Years later, he described his boyhood transformation in an essay titled “Down at the Cross,” first published in The New Yorker, then reprinted in his civil-rights book, The Fire Next Time.
He told of growing up amid the bitter hopelessness of the black ghetto, watching jobless men drink and fight, resenting tyrannical treatment by his preacher stepfather, wishing for escape. The misery around him “helped to hurl me into the church,” he wrote. He soon became a junior minister at the Fireside Pentecostal Assembly, and turned out to be “a much bigger drawing card than my father.”
“That was the most frightening time of my life, and quite the most dishonest, and the resulting hysteria lent great passion to my sermons — for a while,” he said. Considering all the evils of Harlem street life, “it was my good luck — perhaps — that I found myself in the church racket instead of some other, and surrendered to a spiritual seduction long before I came to any carnal knowledge.”

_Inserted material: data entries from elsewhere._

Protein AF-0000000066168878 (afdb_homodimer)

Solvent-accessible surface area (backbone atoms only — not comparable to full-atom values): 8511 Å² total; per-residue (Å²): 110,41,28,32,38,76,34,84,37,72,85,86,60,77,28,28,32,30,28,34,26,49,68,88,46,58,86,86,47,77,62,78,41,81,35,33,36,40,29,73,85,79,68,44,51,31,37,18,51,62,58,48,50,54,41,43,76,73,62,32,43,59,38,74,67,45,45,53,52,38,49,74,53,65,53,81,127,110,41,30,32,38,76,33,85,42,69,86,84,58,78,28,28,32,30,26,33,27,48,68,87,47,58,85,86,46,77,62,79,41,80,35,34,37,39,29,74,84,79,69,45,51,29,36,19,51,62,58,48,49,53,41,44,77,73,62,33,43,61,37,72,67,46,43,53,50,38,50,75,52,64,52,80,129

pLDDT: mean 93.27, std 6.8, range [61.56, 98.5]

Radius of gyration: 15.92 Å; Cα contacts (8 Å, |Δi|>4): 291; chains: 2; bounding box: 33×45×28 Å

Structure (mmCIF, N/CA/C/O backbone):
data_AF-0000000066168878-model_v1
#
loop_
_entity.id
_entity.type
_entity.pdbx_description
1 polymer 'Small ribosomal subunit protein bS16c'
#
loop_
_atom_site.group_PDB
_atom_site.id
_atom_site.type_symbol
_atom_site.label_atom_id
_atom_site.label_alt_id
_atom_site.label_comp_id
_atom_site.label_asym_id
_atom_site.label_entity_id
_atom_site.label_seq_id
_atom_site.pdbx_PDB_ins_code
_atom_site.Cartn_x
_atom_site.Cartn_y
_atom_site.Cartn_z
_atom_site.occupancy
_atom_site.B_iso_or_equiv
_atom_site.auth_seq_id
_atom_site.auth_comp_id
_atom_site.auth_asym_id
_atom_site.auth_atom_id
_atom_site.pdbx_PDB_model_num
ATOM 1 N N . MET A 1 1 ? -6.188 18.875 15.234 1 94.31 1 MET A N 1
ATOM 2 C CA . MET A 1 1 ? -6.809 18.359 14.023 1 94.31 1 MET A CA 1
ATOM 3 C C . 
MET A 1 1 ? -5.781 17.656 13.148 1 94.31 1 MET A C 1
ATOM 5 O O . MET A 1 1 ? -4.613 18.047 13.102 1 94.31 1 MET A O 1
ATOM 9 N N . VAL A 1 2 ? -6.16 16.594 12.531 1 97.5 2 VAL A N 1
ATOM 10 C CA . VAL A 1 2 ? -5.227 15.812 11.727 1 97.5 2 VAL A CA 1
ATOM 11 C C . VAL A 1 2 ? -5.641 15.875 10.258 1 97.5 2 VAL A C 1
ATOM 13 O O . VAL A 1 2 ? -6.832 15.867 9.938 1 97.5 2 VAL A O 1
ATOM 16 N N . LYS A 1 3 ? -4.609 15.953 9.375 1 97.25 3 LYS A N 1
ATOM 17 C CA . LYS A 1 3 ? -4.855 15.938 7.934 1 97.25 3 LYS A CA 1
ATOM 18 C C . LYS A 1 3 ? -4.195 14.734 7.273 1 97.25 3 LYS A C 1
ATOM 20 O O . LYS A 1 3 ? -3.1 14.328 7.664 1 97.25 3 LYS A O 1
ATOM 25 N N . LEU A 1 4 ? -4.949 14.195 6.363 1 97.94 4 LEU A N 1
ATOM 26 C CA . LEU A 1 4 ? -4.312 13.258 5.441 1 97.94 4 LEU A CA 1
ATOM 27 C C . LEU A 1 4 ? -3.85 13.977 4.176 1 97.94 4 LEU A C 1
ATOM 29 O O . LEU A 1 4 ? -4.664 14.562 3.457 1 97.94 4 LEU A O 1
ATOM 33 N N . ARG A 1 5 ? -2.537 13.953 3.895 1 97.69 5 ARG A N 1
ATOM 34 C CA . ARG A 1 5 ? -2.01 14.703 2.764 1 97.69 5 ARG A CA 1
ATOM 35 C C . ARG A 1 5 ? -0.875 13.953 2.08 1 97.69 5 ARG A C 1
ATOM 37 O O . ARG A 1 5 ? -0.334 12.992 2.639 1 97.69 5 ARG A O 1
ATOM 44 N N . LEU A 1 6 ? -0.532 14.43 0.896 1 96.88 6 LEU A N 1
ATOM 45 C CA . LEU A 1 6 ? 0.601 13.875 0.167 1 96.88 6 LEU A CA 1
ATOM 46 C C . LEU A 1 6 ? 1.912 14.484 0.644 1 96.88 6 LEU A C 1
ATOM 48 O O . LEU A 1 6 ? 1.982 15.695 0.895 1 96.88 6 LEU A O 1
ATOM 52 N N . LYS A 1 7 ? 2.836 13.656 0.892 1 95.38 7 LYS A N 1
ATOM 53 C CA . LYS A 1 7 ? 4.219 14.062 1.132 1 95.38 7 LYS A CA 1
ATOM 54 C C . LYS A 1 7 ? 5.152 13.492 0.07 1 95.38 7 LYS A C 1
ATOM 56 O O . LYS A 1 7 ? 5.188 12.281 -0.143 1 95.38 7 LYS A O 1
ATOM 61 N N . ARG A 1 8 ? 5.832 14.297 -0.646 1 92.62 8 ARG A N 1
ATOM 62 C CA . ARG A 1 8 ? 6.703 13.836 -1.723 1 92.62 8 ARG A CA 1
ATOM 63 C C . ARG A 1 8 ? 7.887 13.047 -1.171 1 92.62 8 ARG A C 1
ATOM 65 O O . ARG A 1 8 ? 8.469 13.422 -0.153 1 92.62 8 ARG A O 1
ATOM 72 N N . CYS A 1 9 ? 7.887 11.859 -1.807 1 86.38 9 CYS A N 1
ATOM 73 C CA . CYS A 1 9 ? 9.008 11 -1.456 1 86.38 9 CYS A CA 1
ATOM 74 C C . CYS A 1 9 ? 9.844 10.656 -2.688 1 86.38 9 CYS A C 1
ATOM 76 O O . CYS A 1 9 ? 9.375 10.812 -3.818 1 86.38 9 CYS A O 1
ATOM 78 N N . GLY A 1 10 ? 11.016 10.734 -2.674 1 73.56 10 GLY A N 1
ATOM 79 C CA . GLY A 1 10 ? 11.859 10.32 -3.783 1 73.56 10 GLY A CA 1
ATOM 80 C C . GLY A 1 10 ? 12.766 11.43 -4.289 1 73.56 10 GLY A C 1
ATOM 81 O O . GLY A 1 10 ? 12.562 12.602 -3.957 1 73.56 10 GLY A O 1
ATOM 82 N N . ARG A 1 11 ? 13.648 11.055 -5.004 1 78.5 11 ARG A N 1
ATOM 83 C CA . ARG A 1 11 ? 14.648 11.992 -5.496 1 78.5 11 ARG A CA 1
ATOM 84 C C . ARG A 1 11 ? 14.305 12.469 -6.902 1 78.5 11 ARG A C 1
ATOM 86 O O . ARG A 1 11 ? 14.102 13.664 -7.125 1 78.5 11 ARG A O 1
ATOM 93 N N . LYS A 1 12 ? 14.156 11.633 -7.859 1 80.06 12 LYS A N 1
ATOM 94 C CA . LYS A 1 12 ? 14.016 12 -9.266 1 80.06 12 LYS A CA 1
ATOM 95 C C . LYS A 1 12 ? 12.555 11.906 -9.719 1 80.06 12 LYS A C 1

The “fire and excitement” of Pentecostalism were captivating, Baldwin wrote — but he sensed subconsciously that it was bogus, and by 17 suffered “the slow crumbling of my faith.” It happened “when I began to read again … I began, fatally, with Dostoyevsky.”

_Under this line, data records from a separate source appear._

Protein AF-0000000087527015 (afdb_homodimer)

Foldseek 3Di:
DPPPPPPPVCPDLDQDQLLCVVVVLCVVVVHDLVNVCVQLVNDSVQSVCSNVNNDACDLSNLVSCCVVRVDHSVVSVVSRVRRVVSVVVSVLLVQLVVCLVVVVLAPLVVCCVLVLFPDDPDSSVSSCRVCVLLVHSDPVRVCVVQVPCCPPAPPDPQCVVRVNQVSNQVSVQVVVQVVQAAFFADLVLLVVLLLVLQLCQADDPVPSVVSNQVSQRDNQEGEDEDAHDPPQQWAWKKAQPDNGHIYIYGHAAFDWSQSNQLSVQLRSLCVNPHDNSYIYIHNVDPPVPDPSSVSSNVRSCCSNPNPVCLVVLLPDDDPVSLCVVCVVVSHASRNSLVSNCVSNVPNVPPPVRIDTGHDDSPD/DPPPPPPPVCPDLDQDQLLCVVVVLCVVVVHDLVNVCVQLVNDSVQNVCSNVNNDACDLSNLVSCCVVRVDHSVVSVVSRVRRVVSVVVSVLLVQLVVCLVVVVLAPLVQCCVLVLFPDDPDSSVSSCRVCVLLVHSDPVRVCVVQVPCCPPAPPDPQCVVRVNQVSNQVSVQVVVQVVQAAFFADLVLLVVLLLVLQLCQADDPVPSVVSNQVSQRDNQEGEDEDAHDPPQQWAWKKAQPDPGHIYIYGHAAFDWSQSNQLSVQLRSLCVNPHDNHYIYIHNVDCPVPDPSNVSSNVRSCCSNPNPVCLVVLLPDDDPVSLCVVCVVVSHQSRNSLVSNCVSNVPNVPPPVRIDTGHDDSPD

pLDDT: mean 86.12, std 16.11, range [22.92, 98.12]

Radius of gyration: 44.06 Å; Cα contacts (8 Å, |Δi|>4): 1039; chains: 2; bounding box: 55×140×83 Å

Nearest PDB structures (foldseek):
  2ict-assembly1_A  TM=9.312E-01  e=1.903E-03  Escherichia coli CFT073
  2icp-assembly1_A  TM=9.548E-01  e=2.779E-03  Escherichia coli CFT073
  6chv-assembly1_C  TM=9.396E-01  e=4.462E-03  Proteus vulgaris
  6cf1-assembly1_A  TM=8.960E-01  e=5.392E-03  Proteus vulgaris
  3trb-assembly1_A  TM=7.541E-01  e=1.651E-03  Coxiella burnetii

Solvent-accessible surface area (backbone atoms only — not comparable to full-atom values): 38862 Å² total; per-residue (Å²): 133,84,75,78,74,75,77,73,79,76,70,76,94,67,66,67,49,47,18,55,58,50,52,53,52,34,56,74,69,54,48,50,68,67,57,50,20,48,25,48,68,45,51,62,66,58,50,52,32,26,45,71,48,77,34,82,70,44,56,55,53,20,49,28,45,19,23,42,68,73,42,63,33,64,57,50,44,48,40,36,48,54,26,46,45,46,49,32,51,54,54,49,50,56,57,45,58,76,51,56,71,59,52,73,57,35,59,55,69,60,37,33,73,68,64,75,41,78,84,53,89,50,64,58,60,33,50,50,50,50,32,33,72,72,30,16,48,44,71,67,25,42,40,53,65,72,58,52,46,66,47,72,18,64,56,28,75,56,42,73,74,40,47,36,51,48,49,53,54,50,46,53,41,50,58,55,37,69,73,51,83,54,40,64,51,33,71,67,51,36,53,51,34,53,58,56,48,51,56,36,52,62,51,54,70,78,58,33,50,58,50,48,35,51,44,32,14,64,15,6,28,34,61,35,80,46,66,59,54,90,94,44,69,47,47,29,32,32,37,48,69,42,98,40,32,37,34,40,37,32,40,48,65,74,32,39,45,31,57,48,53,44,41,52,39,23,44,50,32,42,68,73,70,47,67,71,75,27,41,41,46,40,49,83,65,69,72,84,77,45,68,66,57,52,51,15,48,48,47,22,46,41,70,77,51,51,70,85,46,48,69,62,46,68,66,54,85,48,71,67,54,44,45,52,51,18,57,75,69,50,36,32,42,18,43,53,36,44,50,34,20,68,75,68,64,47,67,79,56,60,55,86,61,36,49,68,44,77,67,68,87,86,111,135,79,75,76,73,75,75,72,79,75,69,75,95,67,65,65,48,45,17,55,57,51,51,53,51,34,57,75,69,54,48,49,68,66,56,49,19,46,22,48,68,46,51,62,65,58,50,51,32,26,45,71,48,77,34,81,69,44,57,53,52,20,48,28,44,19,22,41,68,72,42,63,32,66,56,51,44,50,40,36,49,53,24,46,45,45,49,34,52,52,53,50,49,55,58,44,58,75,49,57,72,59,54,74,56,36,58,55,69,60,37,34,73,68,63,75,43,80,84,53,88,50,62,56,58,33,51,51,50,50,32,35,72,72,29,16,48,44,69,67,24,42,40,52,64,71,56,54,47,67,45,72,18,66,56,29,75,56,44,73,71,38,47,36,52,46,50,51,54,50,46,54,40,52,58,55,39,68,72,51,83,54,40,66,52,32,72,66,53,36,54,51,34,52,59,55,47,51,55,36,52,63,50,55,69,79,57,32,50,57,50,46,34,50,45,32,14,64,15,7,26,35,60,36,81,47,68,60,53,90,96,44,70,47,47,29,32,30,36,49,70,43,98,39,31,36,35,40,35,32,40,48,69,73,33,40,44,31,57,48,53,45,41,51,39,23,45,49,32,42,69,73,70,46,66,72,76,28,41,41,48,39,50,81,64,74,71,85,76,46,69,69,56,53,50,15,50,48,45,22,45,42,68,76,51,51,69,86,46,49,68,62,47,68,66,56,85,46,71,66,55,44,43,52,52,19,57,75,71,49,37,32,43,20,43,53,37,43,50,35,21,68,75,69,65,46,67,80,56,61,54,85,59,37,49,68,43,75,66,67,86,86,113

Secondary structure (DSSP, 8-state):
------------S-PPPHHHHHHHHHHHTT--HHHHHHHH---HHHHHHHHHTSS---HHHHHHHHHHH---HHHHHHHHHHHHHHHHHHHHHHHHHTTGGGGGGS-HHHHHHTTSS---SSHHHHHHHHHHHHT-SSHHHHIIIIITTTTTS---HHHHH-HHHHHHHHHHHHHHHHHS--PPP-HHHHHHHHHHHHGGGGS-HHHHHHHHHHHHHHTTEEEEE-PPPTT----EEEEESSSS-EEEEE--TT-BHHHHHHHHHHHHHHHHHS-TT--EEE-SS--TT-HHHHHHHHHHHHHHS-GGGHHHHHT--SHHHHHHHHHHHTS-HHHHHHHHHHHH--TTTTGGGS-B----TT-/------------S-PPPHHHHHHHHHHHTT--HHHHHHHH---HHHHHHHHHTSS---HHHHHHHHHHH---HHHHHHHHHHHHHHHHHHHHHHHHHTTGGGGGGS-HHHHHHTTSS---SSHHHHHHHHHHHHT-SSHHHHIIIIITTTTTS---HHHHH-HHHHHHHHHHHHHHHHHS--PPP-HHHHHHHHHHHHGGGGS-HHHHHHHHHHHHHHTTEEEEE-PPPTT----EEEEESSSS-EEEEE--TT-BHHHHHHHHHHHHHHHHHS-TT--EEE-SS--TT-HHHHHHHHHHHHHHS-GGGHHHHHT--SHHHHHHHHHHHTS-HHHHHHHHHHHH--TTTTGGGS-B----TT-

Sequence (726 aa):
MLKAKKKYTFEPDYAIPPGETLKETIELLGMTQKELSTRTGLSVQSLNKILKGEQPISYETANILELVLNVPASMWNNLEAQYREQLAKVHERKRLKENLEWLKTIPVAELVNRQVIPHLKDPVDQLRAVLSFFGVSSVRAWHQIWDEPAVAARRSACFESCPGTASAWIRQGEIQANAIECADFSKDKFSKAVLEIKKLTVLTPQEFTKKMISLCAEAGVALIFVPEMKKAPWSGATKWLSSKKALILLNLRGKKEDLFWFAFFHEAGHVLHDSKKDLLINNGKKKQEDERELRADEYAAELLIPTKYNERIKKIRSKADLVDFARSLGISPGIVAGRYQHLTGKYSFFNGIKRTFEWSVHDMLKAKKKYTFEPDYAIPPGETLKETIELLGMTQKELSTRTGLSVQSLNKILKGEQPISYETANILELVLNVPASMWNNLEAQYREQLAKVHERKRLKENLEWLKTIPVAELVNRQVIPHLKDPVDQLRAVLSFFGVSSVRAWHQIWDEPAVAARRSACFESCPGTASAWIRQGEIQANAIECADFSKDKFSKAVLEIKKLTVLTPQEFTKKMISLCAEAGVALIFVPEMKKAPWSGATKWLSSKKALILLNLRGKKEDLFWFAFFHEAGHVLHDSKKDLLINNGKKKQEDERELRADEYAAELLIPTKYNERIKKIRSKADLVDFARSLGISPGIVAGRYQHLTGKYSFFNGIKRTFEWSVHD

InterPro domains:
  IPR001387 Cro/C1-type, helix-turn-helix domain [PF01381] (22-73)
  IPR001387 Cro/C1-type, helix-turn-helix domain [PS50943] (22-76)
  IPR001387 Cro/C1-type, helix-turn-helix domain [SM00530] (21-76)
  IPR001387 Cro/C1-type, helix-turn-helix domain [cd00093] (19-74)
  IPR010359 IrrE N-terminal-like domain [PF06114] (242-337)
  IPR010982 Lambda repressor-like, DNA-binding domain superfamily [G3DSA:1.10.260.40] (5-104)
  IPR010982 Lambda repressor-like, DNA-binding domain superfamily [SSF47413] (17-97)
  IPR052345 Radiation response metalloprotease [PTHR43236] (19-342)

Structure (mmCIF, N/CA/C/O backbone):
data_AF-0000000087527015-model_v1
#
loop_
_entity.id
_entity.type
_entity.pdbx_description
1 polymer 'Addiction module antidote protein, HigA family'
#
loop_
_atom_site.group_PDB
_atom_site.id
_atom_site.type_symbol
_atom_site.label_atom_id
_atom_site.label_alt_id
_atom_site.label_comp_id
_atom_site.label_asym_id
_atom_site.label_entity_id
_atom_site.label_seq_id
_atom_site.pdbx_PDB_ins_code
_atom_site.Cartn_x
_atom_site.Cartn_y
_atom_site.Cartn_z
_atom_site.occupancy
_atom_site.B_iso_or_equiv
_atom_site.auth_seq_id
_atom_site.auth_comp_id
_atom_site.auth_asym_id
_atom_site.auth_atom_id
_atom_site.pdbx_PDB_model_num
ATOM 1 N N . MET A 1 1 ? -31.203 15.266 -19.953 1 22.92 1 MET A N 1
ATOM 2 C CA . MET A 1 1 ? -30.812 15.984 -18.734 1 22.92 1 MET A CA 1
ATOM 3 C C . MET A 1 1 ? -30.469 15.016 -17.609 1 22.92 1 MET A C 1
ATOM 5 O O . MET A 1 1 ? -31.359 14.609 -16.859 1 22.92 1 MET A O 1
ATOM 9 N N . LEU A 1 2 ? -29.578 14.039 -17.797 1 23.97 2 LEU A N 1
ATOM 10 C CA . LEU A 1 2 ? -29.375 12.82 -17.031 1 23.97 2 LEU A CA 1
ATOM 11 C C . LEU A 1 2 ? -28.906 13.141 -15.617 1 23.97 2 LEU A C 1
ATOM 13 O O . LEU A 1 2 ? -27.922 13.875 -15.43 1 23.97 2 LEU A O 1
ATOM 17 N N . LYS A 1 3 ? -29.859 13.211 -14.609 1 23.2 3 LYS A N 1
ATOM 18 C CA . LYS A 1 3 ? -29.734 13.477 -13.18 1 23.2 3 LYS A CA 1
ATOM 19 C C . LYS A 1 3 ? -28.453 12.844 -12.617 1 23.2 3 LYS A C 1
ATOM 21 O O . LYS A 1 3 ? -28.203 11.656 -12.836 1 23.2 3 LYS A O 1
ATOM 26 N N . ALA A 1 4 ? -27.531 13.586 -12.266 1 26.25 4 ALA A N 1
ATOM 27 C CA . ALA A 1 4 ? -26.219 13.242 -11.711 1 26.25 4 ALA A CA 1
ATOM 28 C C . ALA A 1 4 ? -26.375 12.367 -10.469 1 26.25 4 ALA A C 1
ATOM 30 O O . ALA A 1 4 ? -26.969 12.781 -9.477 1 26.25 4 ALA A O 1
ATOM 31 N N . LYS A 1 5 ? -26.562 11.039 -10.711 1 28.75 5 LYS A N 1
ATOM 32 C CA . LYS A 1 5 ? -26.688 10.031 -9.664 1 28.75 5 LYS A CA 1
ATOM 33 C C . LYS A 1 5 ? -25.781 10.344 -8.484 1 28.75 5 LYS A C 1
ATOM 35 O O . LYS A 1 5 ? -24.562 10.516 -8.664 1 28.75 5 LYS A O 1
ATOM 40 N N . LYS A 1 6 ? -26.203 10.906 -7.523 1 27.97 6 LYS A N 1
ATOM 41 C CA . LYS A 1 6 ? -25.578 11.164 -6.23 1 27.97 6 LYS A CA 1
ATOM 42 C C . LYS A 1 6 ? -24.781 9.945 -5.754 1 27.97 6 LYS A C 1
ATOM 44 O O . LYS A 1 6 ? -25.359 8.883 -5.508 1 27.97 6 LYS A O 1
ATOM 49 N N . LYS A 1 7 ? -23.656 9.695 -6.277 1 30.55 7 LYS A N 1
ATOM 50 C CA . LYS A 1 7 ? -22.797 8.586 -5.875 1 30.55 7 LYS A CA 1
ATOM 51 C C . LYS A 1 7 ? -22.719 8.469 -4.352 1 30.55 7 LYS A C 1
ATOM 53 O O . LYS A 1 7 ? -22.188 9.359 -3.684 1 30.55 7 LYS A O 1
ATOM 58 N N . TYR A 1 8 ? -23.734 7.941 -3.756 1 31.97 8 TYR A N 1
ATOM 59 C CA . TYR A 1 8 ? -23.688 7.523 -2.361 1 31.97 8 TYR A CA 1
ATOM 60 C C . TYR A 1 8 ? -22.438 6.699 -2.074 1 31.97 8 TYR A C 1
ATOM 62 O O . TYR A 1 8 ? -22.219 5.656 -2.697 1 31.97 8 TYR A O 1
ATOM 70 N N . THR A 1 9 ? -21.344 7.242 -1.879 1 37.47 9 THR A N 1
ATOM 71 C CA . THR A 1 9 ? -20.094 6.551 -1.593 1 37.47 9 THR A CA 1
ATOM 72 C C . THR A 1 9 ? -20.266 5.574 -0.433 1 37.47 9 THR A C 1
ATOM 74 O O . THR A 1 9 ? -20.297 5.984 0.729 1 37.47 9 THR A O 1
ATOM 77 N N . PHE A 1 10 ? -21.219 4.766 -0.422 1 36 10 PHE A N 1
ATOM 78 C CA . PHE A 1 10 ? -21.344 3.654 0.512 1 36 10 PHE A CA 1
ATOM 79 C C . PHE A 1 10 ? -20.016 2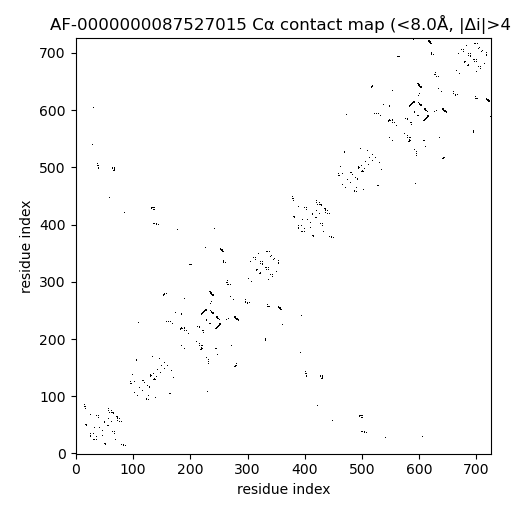.891 0.614 1 36 10 PHE A C 1
ATOM 81 O O . PHE A 1 10 ? -19.562 2.293 -0.364 1 36 10 PHE A O 1
ATOM 88 N N . GLU A 1 11 ? -19.125 3.277 1.407 1 47.69 11 GLU A N 1
ATOM 89 C CA . GLU A 1 11 ? -17.953 2.469 1.729 1 47.69 11 GLU A CA 1
ATOM 90 C C . GLU A 1 11 ? -18.328 1.287 2.619 1 47.69 11 GLU A C 1
ATOM 92 O O . GLU A 1 11 ? -18.844 1.473 3.719 1 47.69 11 GLU A O 1
ATOM 97 N N . PRO A 1 12 ? -18.516 0.183 2.244 1 50.28 12 PRO A N 1
ATOM 98 C CA . PRO A 1 12 ? -18.922 -0.937 3.1 1 50.28 12 PRO A CA 1
ATOM 99 C C . PRO A 1 12 ? -18.109 -1.013 4.391 1 50.28 12 PRO A C 1
ATOM 101 O O . PRO A 1 12 ? -16.938 -0.586 4.422 1 50.28 12 PRO A O 1
ATOM 104 N N . ASP A 1 13 ? -18.734 -1.219 5.617 1 56.66 13 ASP A N 1
ATOM 105 C CA . ASP A 1 13 ? -18.234 -1.306 6.988 1 56.66 13 ASP A CA 1
ATOM 106 C C . ASP A 1 13 ? -17.359 -2.537 7.176 1 56.66 13 ASP A C 1
ATOM 108 O O . ASP A 1 13 ? -17.016 -2.9 8.305 1 56.66 13 ASP A O 1
ATOM 112 N N . TYR A 1 14 ? -17.234 -3.426 6.215 1 61.44 14 TYR A N 1
ATOM 113 C CA . TYR A 1 14 ? -16.406 -4.59 6.5 1 61.44 14 TYR A CA 1
ATOM 114 C C . TYR A 1 14 ? -15.258 -4.699 5.496 1 61.44 14 TYR A C 1
ATOM 116 O O . TYR A 1 14 ? -15.398 -4.305 4.336 1 61.44 14 TYR A O 1
ATOM 124 N N . ALA A 1 15 ? -14.047 -4.844 6.027 1 68.44 15 ALA A N 1
ATOM 125 C CA . ALA A 1 15 ? -12.867 -5.039 5.188 1 68.44 15 ALA A CA 1
ATOM 126 C C . ALA A 1 15 ? -12.648 -6.52 4.887 1 68.44 15 ALA A C 1
ATOM 128 O O . ALA A 1 15 ? -12.734 -7.359 5.785 1 68.44 15 ALA A O 1
ATOM 129 N N . ILE A 1 16 ? -12.641 -6.988 3.732 1 78.69 16 ILE A N 1
ATOM 130 C CA . ILE A 1 16 ? -12.352 -8.367 3.346 1 78.69 16 ILE A CA 1
ATOM 131 C C . ILE A 1 16 ? -10.844 -8.57 3.258 1 78.69 16 ILE A C 1
ATOM 133 O O . ILE A 1 16 ? -10.164 -7.895 2.482 1 78.69 16 ILE A O 1
ATOM 137 N N . PRO A 1 17 ? -10.344 -9.508 4.105 1 88.56 17 PRO A N 1
ATOM 138 C CA . PRO A 1 17 ? -8.898 -9.742 4.059 1 88.56 17 PRO A CA 1
ATOM 139 C C . PRO A 1 17 ? -8.438 -10.352 2.736 1 88.56 17 PRO A C 1
ATOM 141 O O . PRO A 1 17 ? -9.148 -11.172 2.152 1 88.56 17 PRO A O 1
ATOM 144 N N . PRO A 1 18 ? -7.293 -9.945 2.24 1 90 18 PRO A N 1
ATOM 145 C CA . PRO A 1 18 ? -6.746 -10.5 1.003 1 90 18 PRO A CA 1
ATOM 146 C C . PRO A 1 18 ? -6.543 -12.016 1.081 1 90 18 PRO A C 1
ATOM 148 O O . PRO A 1 18 ? -6.523 -12.695 0.05 1 90 18 PRO A O 1
ATOM 151 N N . GLY A 1 19 ? -6.402 -12.531 2.25 1 92 19 GLY A N 1
ATOM 152 C CA . GLY A 1 19 ? -6.238 -13.961 2.447 1 92 19 GLY A CA 1
ATOM 153 C C . GLY A 1 19 ? -7.375 -14.781 1.861 1 92 19 GLY A C 1
ATOM 154 O O . GLY A 1 19 ? -7.168 -15.922 1.44 1 92 19 GLY A O 1
ATOM 155 N N . GLU A 1 20 ? -8.57 -14.211 1.875 1 90.88 20 GLU A N 1
ATOM 156 C CA . GLU A 1 20 ? -9.719 -14.906 1.29 1 90.88 20 GLU A CA 1
ATOM 157 C C . GLU A 1 20 ? -9.516 -15.133 -0.205 1 90.88 20 GLU A C 1
ATOM 159 O O . GLU A 1 20 ? -9.82 -16.203 -0.72 1 90.88 20 GLU A O 1
ATOM 164 N N . THR A 1 21 ? -9.008 -14.156 -0.869 1 92.19 21 THR A N 1
ATOM 165 C CA . THR A 1 21 ? -8.711 -14.281 -2.291 1 92.19 21 THR A CA 1
ATOM 166 C C . THR A 1 21 ? -7.598 -15.297 -2.523 1 92.19 21 THR A C 1
ATOM 168 O O . THR A 1 21 ? -7.637 -16.062 -3.492 1 92.19 21 THR A O 1
ATOM 171 N N . LEU A 1 22 ? -6.621 -15.312 -1.668 1 94.25 22 LEU A N 1
ATOM 172 C CA . LEU A 1 22 ? -5.531 -16.281 -1.757 1 94.25 22 LEU A CA 1
ATOM 173 C C . LEU A 1 22 ? -6.059 -17.703 -1.607 1 94.25 22 LEU A C 1
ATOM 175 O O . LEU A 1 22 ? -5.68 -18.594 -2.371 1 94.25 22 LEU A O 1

He continued handing out gospel tracts, but knew they were “impossible to believe.” “I was forced, reluctantly, to realize that the bible itself had been written by men,” he noted. As for the claim that the bible writers were divinely inspired, he said he “knew by now, alas, far more about divine inspiration than I dared admit, for I knew how I worked myself up into my own visions.”
Baldwin wrote that he might have remained in the church if “there was any loving kindness to be found in the haven I represented.” But he finally concluded that “there was no love in the church. It was a mask for hatred and self-hatred and despair.” So his religion ended.
Years later, he visited Nation of Islam leader Elijah Muhammad and decided that Muhammad’s “revelations” about Satan creating “white devils” were just as irrational as Christian beliefs. When Muhammad asked about his faith, Baldwin replied: “I left the church 20 years ago, and I haven’t joined anything since.”
“And what are you now?” Muhammad queried.
“I? Now? Nothing,” the great writer replied.
We can profit from Baldwin’s insights on religion as much as his observations about race.